Convoitise illusoire

Par la fenêtre de la bibliothèque, je voyais la pluie s’abattre, telle une masse, sur la rue passante. Je narguais les passants à l’extérieur de mes grands yeux amusés. J’étais au sec. Dehors, c’était la valse des parapluies qui protégeaient ces gens des gris et oppressants nuages dans le ciel.
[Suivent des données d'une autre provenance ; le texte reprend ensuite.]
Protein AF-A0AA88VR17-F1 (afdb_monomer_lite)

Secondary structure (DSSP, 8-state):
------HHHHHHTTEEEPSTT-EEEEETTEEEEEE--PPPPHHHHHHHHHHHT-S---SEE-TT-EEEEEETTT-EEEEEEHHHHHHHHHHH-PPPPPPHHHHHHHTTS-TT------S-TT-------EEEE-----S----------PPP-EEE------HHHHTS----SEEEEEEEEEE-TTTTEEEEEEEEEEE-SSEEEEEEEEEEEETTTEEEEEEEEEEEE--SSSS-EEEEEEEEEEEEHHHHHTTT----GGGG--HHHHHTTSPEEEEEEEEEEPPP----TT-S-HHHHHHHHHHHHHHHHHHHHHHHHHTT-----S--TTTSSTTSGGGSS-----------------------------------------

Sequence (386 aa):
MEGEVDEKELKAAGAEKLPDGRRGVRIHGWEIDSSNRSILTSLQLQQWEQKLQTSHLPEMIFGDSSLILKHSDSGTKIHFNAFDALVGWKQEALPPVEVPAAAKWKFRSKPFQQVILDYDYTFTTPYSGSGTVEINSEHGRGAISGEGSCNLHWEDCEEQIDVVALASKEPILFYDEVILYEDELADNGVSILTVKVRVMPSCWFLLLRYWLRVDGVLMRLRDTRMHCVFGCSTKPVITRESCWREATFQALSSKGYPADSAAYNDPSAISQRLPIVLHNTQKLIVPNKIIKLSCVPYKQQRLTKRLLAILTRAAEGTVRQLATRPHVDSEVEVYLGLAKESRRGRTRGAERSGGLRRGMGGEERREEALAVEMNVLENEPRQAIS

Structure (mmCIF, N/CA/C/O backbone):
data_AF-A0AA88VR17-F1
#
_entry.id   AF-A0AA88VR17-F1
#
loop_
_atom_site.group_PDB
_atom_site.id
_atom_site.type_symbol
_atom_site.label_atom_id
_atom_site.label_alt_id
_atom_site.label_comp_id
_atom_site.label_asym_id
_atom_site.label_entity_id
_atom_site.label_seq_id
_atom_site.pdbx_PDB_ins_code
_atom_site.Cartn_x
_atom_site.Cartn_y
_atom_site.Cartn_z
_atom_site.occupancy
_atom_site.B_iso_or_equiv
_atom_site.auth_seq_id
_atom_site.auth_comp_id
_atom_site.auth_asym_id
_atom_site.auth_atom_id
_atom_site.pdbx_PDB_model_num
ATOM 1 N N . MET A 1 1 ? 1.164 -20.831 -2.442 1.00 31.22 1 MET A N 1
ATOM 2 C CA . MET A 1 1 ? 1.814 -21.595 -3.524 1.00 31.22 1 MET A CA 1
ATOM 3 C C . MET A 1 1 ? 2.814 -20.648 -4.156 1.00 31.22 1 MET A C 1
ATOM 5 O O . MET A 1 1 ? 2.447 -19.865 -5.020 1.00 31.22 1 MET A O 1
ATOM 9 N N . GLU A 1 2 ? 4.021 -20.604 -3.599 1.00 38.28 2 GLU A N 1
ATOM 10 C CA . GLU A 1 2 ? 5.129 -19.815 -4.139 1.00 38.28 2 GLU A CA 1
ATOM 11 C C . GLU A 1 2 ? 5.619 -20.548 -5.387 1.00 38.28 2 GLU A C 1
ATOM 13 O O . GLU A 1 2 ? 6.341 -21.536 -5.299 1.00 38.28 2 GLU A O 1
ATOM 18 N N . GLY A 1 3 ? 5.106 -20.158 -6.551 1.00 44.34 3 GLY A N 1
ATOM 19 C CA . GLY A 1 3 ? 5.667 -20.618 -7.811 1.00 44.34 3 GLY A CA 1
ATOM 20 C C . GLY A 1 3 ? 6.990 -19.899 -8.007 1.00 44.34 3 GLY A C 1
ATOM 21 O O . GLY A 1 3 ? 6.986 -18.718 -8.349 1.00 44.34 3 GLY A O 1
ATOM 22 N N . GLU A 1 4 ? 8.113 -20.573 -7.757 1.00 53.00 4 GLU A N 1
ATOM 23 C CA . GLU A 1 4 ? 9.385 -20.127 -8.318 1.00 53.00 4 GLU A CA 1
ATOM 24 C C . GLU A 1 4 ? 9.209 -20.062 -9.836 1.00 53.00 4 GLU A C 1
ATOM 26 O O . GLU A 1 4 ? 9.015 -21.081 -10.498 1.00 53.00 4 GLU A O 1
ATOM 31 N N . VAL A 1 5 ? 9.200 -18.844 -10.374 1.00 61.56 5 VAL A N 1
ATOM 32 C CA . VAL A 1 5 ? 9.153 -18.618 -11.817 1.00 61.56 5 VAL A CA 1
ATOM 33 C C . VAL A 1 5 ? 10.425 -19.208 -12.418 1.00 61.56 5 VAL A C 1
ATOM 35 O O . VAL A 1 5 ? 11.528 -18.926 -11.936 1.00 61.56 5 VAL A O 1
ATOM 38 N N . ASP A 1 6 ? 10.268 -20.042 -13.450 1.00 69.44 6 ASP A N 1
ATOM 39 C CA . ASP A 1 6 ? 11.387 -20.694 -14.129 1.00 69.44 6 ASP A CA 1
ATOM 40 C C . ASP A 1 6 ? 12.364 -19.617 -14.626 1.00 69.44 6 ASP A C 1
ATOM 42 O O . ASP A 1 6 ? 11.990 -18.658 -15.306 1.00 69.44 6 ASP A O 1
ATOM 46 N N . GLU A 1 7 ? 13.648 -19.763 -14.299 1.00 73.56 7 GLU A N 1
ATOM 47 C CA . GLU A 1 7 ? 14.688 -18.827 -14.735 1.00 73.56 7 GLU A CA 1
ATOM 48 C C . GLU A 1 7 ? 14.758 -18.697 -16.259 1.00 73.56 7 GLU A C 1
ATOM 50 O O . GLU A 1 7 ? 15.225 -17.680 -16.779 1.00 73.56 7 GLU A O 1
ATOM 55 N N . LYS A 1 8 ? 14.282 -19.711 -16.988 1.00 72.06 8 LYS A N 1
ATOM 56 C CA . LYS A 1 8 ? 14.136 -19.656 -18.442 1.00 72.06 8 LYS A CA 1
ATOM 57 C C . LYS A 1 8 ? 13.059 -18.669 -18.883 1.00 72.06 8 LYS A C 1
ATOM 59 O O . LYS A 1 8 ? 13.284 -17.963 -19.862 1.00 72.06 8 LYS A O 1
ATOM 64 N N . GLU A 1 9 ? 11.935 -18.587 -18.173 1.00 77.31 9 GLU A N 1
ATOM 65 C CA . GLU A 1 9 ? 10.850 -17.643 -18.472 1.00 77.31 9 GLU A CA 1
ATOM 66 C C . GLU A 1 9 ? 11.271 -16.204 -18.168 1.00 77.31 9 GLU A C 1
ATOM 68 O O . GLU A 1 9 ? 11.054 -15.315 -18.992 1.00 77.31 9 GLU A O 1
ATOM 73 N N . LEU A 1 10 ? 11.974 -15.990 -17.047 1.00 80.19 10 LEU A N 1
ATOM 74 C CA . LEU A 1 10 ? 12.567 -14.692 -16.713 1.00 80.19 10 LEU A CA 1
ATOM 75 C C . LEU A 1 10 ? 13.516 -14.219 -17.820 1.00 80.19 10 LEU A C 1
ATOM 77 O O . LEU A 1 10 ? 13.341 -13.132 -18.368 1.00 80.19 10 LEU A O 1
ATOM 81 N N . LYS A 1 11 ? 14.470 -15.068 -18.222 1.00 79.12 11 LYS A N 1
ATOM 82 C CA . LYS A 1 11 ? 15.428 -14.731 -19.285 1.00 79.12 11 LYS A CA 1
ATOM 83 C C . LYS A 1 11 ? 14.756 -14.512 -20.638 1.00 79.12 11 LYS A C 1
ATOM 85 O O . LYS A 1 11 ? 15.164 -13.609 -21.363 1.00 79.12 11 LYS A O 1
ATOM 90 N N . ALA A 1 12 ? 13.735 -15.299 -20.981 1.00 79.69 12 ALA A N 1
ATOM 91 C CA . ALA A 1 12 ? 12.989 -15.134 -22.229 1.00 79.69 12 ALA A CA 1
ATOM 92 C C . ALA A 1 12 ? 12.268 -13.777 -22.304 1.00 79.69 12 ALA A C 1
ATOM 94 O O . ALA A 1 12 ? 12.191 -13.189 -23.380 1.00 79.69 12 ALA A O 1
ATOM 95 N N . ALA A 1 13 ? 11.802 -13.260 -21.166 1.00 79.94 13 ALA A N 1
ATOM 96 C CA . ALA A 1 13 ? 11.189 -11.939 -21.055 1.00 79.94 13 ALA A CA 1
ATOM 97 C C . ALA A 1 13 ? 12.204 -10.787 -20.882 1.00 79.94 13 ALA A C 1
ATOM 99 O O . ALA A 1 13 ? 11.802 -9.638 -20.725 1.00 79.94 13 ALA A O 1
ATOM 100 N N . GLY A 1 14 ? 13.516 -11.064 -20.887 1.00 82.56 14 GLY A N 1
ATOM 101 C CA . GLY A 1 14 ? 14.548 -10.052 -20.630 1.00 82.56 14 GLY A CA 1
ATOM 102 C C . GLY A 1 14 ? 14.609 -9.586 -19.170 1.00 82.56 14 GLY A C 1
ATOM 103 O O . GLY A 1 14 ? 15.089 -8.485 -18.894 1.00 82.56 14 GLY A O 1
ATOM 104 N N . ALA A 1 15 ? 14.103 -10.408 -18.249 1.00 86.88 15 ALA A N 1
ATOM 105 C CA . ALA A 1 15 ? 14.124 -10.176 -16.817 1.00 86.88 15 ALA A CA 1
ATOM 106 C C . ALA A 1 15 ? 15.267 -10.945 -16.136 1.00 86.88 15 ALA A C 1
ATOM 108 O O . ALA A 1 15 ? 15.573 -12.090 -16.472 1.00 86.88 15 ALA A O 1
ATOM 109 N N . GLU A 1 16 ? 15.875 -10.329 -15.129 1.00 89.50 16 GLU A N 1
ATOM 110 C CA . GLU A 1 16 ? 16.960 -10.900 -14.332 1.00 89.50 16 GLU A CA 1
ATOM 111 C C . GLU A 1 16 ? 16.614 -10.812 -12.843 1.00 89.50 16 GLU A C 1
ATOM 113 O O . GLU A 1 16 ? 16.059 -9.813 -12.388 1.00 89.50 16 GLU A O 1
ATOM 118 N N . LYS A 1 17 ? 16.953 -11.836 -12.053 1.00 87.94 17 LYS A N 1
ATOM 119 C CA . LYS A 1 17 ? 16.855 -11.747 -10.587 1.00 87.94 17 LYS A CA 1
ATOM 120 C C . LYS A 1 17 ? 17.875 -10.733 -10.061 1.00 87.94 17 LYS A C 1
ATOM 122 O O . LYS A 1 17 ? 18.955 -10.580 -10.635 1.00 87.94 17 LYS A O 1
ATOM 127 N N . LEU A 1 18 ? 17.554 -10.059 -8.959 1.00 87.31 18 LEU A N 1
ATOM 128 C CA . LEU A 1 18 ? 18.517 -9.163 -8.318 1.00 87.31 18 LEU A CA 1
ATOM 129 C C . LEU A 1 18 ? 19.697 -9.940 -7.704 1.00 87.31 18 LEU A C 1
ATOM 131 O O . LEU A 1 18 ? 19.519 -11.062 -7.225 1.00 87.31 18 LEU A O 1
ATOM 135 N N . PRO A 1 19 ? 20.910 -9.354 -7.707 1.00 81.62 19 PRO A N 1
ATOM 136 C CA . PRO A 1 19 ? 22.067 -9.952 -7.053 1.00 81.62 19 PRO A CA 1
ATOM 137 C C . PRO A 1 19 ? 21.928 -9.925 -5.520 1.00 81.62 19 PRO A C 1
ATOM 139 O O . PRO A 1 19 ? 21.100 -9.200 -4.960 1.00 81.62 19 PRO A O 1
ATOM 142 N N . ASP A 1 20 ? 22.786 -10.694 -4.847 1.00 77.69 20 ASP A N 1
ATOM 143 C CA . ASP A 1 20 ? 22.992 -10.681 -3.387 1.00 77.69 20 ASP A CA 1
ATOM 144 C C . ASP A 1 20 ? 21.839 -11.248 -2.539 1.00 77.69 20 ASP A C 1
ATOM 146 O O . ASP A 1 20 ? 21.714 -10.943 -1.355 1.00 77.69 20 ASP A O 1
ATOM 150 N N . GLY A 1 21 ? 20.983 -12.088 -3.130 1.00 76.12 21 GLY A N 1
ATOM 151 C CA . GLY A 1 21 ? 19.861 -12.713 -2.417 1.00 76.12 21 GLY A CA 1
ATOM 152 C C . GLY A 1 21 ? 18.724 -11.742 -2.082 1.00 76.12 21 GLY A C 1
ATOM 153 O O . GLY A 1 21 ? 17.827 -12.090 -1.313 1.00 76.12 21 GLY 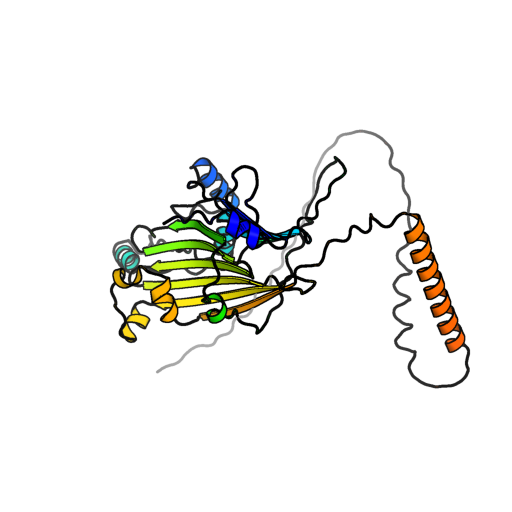A O 1
ATOM 154 N N . ARG A 1 22 ? 18.746 -10.532 -2.656 1.00 86.06 22 ARG A N 1
ATOM 155 C CA . ARG A 1 22 ? 17.623 -9.593 -2.591 1.00 86.06 22 ARG A CA 1
ATOM 156 C C . ARG A 1 22 ? 16.437 -10.157 -3.361 1.00 86.06 22 ARG A C 1
ATOM 158 O O . ARG A 1 22 ? 16.599 -10.744 -4.433 1.00 86.06 22 ARG A O 1
ATOM 165 N N . ARG A 1 23 ? 15.237 -9.979 -2.813 1.00 90.31 23 ARG A N 1
ATOM 166 C CA . ARG A 1 23 ? 14.016 -10.458 -3.449 1.00 90.31 23 ARG A CA 1
ATOM 167 C C . ARG A 1 23 ? 13.525 -9.395 -4.419 1.00 90.31 23 ARG A C 1
ATOM 169 O O . ARG A 1 23 ? 13.040 -8.347 -4.021 1.00 90.31 23 ARG A O 1
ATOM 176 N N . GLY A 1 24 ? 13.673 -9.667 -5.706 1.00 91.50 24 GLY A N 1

Dans mes oreilles, la musique m’apaisait. Je fermai les yeux, me laissai bercer par cette mélodie de flûte : Pavane opus 50, Gabriel Fauré.

Mes yeux refusaient de lire une ligne de plus du livre devant moi. J’étais perdue dans ma musique, dans mes pensées, dans mon imaginaire. Je levai la tête et fouillai les rangées de la bibliothèque du regard. Un livre à la reliure rouge attira mon attention, au bout d’un rayon. Mes pieds s’avançaient déjà vers lui. Derrière moi, sur la table de travail, mon ordinateur et mes livres reposaient, esseulés et abandonnés. Je les oubliais. Ma main se tendit vers le premier livre, au bout de la rangée, et caressa la reliure, douce et lisse d’un cuir usé. Mes yeux n’eurent pas le temps de lire le titre que mes doigts se promenaient déjà de livre en livre. Daudet… Dickens… Diderot…
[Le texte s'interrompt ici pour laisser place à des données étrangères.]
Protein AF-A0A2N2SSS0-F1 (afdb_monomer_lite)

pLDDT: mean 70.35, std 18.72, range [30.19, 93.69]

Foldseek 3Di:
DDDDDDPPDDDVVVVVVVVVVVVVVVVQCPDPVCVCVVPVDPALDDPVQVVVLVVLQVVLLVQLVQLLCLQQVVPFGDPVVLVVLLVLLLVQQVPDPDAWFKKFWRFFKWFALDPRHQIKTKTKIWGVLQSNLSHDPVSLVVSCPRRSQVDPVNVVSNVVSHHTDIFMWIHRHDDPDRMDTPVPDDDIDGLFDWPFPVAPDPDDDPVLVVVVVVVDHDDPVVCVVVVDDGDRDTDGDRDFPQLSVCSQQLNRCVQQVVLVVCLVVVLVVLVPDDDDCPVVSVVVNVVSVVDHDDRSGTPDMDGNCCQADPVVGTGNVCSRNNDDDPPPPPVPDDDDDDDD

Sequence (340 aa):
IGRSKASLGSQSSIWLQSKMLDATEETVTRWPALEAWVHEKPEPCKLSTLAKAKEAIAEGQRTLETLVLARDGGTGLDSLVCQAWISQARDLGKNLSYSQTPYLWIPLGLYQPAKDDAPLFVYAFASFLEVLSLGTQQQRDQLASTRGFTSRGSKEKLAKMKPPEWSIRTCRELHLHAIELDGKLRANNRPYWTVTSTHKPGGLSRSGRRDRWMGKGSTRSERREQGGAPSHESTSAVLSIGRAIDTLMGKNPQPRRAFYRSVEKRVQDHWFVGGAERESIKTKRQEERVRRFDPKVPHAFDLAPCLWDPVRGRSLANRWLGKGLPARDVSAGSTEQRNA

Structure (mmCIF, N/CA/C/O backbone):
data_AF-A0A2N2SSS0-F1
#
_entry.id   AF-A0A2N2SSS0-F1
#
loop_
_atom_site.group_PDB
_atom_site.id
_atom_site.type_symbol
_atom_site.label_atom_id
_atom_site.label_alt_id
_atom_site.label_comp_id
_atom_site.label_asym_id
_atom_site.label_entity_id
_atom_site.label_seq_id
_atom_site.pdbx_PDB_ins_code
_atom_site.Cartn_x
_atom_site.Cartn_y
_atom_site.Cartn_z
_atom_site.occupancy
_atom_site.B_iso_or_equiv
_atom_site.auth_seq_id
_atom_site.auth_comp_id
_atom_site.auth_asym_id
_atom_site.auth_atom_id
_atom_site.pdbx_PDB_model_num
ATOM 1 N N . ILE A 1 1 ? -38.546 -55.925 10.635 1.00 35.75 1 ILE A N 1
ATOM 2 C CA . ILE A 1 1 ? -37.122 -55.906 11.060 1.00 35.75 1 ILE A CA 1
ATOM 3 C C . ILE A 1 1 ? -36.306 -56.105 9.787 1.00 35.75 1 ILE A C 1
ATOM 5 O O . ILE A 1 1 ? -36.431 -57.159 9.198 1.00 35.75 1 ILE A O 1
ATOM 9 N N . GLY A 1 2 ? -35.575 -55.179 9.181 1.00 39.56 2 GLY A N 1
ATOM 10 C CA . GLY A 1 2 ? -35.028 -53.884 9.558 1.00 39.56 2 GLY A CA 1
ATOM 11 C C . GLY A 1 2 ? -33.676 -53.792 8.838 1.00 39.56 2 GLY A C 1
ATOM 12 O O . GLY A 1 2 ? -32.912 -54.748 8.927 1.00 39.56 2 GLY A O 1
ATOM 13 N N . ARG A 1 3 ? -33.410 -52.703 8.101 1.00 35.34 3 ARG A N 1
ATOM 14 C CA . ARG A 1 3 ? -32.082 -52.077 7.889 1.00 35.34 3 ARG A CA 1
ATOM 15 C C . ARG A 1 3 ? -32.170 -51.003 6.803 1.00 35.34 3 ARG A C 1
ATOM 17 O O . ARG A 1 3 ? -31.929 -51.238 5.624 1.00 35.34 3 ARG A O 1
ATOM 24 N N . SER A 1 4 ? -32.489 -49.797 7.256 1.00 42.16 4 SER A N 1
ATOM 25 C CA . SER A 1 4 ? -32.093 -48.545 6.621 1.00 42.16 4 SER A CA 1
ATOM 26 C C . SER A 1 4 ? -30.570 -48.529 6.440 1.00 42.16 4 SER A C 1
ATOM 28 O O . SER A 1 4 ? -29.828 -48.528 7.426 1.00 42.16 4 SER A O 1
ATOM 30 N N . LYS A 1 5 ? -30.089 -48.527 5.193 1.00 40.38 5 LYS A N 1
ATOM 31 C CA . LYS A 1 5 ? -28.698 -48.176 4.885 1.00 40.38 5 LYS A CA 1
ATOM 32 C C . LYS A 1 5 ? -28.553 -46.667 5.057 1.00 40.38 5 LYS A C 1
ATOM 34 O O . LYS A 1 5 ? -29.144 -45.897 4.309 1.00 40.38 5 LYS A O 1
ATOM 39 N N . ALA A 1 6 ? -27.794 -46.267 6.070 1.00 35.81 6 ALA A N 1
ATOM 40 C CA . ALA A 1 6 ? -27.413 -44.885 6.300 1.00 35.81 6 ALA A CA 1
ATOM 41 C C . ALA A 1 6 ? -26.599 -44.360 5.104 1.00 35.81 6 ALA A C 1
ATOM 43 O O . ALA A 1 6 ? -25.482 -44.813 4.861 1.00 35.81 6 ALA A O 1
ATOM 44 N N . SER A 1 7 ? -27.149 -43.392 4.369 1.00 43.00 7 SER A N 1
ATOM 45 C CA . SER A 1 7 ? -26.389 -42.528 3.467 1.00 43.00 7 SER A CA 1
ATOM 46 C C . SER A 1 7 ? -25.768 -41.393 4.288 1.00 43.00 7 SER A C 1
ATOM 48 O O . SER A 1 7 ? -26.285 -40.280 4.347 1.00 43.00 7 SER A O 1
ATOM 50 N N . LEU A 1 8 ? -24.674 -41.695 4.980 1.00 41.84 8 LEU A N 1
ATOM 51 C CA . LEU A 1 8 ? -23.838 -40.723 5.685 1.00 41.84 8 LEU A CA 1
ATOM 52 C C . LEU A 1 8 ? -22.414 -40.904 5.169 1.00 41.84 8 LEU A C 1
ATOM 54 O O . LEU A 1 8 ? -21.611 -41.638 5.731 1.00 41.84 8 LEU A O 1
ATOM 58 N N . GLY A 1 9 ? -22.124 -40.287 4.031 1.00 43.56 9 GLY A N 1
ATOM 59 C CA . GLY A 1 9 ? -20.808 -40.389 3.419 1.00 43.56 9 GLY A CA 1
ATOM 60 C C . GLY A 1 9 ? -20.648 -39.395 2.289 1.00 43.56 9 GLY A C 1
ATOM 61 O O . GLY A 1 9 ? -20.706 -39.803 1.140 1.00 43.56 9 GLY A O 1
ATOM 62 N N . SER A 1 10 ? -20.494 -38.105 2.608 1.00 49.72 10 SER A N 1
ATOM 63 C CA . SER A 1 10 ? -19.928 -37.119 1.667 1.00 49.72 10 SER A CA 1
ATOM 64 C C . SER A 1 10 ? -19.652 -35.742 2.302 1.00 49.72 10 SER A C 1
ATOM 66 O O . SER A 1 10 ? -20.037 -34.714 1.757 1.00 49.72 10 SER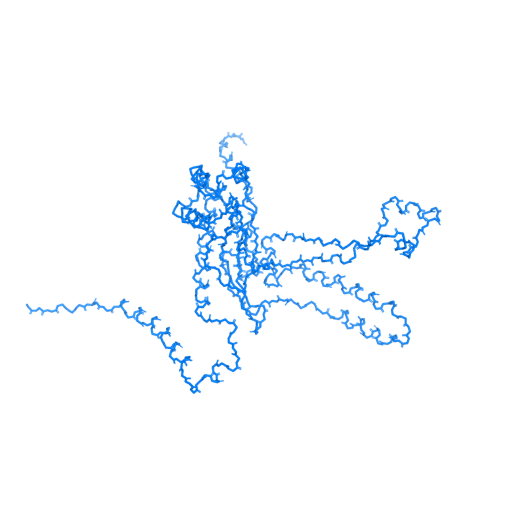 A O 1
ATOM 68 N N . GLN A 1 11 ? -19.024 -35.675 3.481 1.00 44.97 11 GLN A N 1
ATOM 69 C CA . GLN A 1 11 ? -18.449 -34.397 3.957 1.00 44.97 11 GLN A CA 1
ATOM 70 C C . GLN A 1 11 ? -17.095 -34.576 4.654 1.00 44.97 11 GLN A C 1
ATOM 72 O O . GLN A 1 11 ? -16.217 -33.730 4.510 1.00 44.97 11 GLN A O 1
ATOM 77 N N . SER A 1 12 ? -16.861 -35.712 5.316 1.00 39.97 12 SER A N 1
ATOM 78 C CA . SER A 1 12 ? -15.569 -36.036 5.939 1.00 39.97 12 SER A CA 1
ATOM 79 C C . SER A 1 12 ? -14.444 -36.312 4.929 1.00 39.97 12 SER A C 1
ATOM 81 O O . SER A 1 12 ? -13.280 -36.055 5.225 1.00 39.97 12 SER A O 1
ATOM 83 N N . SER A 1 13 ? -14.770 -36.776 3.720 1.00 42.91 13 SER A N 1
ATOM 84 C CA . SER A 1 13 ? -13.806 -37.089 2.654 1.00 42.91 13 SER A CA 1
ATOM 85 C C . SER A 1 13 ? -13.258 -35.859 1.923 1.00 42.91 13 SER A C 1
ATOM 87 O O . SER A 1 13 ? -12.139 -35.910 1.424 1.00 42.91 13 SER A O 1
ATOM 89 N N . ILE A 1 14 ? -13.987 -34.738 1.908 1.00 49.44 14 ILE A N 1
ATOM 90 C CA . ILE A 1 14 ? -13.535 -33.494 1.260 1.00 49.44 14 ILE A CA 1
ATOM 91 C C . ILE A 1 14 ? -12.424 -32.834 2.092 1.00 49.44 14 ILE A C 1
ATOM 93 O O . ILE A 1 14 ? -11.419 -32.385 1.545 1.00 49.44 14 ILE A O 1
ATOM 97 N N . TRP A 1 15 ? -12.552 -32.855 3.424 1.00 38.00 15 TRP A N 1
ATOM 98 C CA . TRP A 1 15 ? -11.511 -32.361 4.334 1.00 38.00 15 TRP A CA 1
ATOM 99 C C . TRP A 1 15 ? -10.263 -33.259 4.351 1.00 38.00 15 TRP A C 1
ATOM 101 O O . TRP A 1 15 ? -9.138 -32.767 4.435 1.00 38.00 15 TRP A O 1
ATOM 111 N N . LEU A 1 16 ? -10.447 -34.577 4.215 1.00 40.34 16 LEU A N 1
ATOM 112 C CA . LEU A 1 16 ? -9.349 -35.543 4.092 1.00 40.34 16 LEU A CA 1
ATOM 113 C C . LEU A 1 16 ? -8.570 -35.367 2.780 1.00 40.34 16 LEU A C 1
ATOM 115 O O . LEU A 1 16 ? -7.346 -35.451 2.791 1.00 40.34 16 LEU A O 1
ATOM 119 N N . GLN A 1 17 ? -9.252 -35.059 1.673 1.00 49.44 17 GLN A N 1
ATOM 120 C CA . GLN A 1 17 ? -8.606 -34.793 0.384 1.00 49.44 17 GLN A CA 1
ATOM 121 C C . GLN A 1 17 ? -7.829 -33.470 0.372 1.00 49.44 17 GLN A C 1
ATOM 123 O O . GLN A 1 17 ? -6.714 -33.440 -0.144 1.00 49.44 17 GLN A O 1
ATOM 128 N N . SER A 1 18 ? -8.352 -32.400 0.987 1.00 50.56 18 SER A N 1
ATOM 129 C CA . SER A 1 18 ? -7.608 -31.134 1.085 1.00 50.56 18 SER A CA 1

Mes doigts n’eurent pas le temps de se rendre à Dumas, Duras, qu’un inconnu vint me bloquer le chemin dans l’étroite rangée. J’étais freinée dans ma poursuite du bonheur. Il tenait un Dostoïevski dans les mains. Penché de toute sa hauteur sur le livre qu’il feuilletait, il ne remarqua même pas ma présence. J’étais pourtant là, devant lui, à le fixer. Il souriait en coin. Sa réaction me troubla. Comment quelqu’un pouvait-il empêcher une autre personne de se perdre dans l’immensité des livres? De profiter du plaisir de se sentir entourée, comprise par eux? Les livres m’apportaient ce sentiment. Comme des amis toujours là, prêts à me rassurer. Des amis qui ne nous abandonnent pas. Mais si cet inconnu était là, c’était probablement parce qu’il préférait lui aussi la compagnie de ces livres, vivants par les histoires qu’ils racontaient. Sûrement l’inconnu ne m’avait-il pas encore vue. Sinon, il se serait reculé. Non?

Mes yeux se posèrent sur le livre rouge, au bout de la rangée. Je décidai d’ignorer l’inconnu, de le contourner et d’aller jusqu’à l’objet de ma convoitise. Mais alors même que je faisais quelques pas, il m’interpela – je savais que c’était lui, sa voix se transposait à ma musique. Ses paroles semblaient s’accorder étrangement à la mélodie douce et berçante. C’était comme s’il chantait par-dessus l’orchestre, en désaccord avec le rythme.

- C’est le Dostoïevski qui t’intéresse ?

Mon cœur se mit à battre plus vite, comme si je venais de courir un marathon de plusieurs heures. Je n’avais pas l’habitude de communiquer avec des gens, encore moins des hommes, et surtout pas dans une bibliothèque, entourée par ce que j’aimais. Je ne comprenais pas ce qui se passait. Mes pensées, normalement si directes et précises, commençaient à s’emmêler, à se brouiller, à s’allonger comme des chats au réveil.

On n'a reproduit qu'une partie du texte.